Had a couple of the grandkids over for the weekend and we made it out to the shop to play with the lathe. These pics are the pens they turned (pretty much by themselves). The one on the right was made by my 11 year old grandson and the other by my 8 year old granddaughter. Not a bad job for their first attempt. Grandson hopes to use his toward a Scout merit badge (he just moved up to Boy Scouts) and we made a neckerchief slide out of some Mesquite from the deer lease and he thought that was pretty cool. I dug out some of my old Scout stuff including an Official Boy Scout Knife with a bunch of blades and a neckerchief slide that I made when I was in Scouts and he was thrilled. I don't think the knife left his hand all weekend. All in all, we had a great weekend.


----------



## Harbormaster (May 26, 2000)

Very cool Tom!


----------



## bill (May 21, 2004)

Great way to spend time on the lathe


----------



## EndTuition (May 24, 2004)

Outstanding way to spend some shop time !


----------



## Bobby (May 21, 2004)

Those smiles say it all!! You did good Grandpa.


----------



## Reel Time (Oct 6, 2009)

Good job with the grandkids!


----------



## Tortuga (May 21, 2004)

Yep..those smiles tell me you've got a couple of "Vortex Assistants" on your hands..LOL


----------



## Fishin Tails (Mar 21, 2007)

Those are very good lookin pens for the first time.
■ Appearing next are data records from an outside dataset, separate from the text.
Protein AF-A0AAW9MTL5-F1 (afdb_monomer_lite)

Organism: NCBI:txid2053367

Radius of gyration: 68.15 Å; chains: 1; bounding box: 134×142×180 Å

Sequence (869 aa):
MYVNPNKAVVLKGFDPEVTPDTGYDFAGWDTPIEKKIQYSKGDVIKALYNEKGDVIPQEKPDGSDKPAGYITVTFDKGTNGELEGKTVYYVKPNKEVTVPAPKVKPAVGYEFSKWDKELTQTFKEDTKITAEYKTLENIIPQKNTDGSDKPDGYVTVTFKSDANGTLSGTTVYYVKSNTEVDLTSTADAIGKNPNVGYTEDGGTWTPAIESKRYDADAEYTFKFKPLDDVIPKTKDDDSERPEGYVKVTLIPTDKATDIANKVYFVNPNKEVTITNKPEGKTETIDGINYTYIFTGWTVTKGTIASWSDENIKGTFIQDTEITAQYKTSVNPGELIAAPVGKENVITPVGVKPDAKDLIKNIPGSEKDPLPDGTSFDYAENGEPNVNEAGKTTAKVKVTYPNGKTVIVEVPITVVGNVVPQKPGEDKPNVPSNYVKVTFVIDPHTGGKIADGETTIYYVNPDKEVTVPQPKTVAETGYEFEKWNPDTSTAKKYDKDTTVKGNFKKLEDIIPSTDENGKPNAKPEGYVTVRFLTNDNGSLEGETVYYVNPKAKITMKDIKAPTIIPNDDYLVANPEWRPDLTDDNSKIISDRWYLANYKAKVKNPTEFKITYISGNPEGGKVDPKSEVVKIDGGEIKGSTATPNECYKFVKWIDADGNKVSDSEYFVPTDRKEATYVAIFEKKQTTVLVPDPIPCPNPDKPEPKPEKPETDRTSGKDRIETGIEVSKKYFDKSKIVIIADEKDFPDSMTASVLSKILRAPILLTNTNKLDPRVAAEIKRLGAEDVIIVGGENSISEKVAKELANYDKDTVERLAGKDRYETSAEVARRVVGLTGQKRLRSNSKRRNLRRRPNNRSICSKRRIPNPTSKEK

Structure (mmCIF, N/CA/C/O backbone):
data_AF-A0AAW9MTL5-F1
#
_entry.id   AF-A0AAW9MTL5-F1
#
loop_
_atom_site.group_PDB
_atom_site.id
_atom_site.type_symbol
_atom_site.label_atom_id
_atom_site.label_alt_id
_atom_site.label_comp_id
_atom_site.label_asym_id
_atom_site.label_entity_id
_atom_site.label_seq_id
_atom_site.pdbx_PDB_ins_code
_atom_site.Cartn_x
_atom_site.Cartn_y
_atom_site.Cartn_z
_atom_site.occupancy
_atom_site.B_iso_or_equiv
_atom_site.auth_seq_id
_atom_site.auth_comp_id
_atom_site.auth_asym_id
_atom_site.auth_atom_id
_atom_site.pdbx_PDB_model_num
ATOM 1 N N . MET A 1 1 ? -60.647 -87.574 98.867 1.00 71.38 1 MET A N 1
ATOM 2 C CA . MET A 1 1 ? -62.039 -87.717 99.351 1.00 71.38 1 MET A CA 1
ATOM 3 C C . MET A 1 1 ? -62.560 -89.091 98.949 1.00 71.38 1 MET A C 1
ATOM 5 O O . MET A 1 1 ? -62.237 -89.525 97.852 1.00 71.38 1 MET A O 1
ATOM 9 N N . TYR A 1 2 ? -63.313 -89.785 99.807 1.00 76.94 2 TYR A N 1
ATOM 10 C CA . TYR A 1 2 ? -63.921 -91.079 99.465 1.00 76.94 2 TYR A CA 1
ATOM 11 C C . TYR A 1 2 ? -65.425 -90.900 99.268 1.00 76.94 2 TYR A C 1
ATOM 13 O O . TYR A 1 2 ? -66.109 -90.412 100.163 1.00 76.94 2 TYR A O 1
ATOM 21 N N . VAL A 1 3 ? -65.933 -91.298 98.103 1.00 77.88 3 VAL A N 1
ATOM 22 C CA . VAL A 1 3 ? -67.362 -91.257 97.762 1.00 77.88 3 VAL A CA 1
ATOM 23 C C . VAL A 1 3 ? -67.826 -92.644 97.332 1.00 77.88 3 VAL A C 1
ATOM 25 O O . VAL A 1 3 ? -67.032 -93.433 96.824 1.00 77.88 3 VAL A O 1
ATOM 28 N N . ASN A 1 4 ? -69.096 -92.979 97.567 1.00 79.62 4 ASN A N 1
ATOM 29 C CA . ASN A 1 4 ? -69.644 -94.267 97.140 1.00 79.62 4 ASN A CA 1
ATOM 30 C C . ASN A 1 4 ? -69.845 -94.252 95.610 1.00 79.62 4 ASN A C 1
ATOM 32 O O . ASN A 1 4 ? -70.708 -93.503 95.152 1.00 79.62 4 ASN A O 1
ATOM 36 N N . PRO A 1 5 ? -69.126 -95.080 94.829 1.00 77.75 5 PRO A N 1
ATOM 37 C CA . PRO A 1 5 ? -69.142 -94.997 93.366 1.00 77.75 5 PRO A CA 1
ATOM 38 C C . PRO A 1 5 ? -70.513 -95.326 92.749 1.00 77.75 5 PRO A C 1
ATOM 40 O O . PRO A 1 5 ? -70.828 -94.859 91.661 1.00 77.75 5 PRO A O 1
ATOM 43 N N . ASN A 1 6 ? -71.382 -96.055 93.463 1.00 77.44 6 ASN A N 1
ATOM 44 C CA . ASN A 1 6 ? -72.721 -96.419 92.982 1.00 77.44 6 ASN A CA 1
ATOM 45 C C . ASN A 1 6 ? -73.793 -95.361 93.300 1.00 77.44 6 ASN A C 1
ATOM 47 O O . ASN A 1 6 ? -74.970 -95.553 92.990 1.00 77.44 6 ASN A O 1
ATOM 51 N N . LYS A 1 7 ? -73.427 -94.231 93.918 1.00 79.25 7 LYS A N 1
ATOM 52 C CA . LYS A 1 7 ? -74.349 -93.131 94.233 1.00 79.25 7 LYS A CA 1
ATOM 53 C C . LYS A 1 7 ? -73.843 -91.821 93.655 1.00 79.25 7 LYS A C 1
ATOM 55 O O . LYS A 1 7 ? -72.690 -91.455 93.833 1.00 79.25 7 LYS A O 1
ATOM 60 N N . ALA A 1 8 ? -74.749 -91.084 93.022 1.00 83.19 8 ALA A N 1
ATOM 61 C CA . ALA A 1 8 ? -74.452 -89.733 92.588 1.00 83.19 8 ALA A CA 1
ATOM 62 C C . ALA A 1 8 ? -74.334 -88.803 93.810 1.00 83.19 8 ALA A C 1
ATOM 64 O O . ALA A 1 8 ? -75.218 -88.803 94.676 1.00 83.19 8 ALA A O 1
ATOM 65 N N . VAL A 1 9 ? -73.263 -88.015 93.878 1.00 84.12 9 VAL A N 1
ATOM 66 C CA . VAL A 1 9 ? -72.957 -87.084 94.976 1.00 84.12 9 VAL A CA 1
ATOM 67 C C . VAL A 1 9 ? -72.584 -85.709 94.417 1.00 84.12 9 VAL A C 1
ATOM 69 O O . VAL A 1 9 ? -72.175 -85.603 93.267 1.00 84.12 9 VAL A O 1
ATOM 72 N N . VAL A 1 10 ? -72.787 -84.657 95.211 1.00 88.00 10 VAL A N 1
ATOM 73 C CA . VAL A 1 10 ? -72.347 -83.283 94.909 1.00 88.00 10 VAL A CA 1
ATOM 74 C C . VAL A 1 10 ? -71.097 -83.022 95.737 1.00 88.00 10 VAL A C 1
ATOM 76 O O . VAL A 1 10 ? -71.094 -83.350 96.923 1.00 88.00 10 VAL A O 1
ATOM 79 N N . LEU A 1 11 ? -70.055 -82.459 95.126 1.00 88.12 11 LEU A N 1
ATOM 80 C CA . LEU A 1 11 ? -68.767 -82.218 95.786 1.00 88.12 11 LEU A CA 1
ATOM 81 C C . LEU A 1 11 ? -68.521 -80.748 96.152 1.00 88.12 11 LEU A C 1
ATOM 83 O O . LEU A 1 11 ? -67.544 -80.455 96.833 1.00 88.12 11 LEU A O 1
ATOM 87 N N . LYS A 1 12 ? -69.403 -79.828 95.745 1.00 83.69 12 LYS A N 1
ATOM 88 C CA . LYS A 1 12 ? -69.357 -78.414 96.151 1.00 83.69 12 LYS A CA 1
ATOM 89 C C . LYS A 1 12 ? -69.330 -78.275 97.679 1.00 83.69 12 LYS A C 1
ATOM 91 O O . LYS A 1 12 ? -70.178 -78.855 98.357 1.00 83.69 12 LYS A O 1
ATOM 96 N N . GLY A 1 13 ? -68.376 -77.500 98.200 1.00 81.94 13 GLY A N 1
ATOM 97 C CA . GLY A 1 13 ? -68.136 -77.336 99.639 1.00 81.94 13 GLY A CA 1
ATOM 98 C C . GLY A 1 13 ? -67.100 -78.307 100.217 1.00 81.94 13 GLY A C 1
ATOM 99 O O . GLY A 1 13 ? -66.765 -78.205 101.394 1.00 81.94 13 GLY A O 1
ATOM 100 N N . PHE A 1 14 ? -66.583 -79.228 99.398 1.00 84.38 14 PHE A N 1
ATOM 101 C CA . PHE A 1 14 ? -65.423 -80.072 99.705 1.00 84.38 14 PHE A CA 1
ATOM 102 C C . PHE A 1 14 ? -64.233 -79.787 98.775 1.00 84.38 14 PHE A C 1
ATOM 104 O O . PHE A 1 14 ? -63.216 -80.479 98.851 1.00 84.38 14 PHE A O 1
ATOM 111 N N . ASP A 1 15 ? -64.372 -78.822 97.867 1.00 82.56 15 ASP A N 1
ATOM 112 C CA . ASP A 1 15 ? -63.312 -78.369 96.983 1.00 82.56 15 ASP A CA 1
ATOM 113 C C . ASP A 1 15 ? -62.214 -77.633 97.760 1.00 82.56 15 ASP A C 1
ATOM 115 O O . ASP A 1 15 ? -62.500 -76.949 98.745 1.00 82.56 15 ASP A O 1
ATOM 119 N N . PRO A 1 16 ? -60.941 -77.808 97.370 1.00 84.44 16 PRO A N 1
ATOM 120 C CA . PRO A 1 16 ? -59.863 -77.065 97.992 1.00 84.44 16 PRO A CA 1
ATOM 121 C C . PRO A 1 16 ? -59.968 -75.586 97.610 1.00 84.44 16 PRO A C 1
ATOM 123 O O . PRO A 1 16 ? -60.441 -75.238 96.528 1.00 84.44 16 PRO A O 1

They sure look like they are hooked.


----------



## Slip (Jul 25, 2006)

Priceless, thats cool.


----------



## Viking48 (Jan 24, 2006)

We had a great time. Been wanting to get them over for a while but have had too much going on so we were long overdue. Both are anxious to come back over and Debbie is wanting to make some toys so I guess that's next on the agenda. Rather keep them out there than on video games and TV.


----------



## garybryan (Nov 23, 2009)

Those are some fine looking pens there. Way to go grandpa.


----------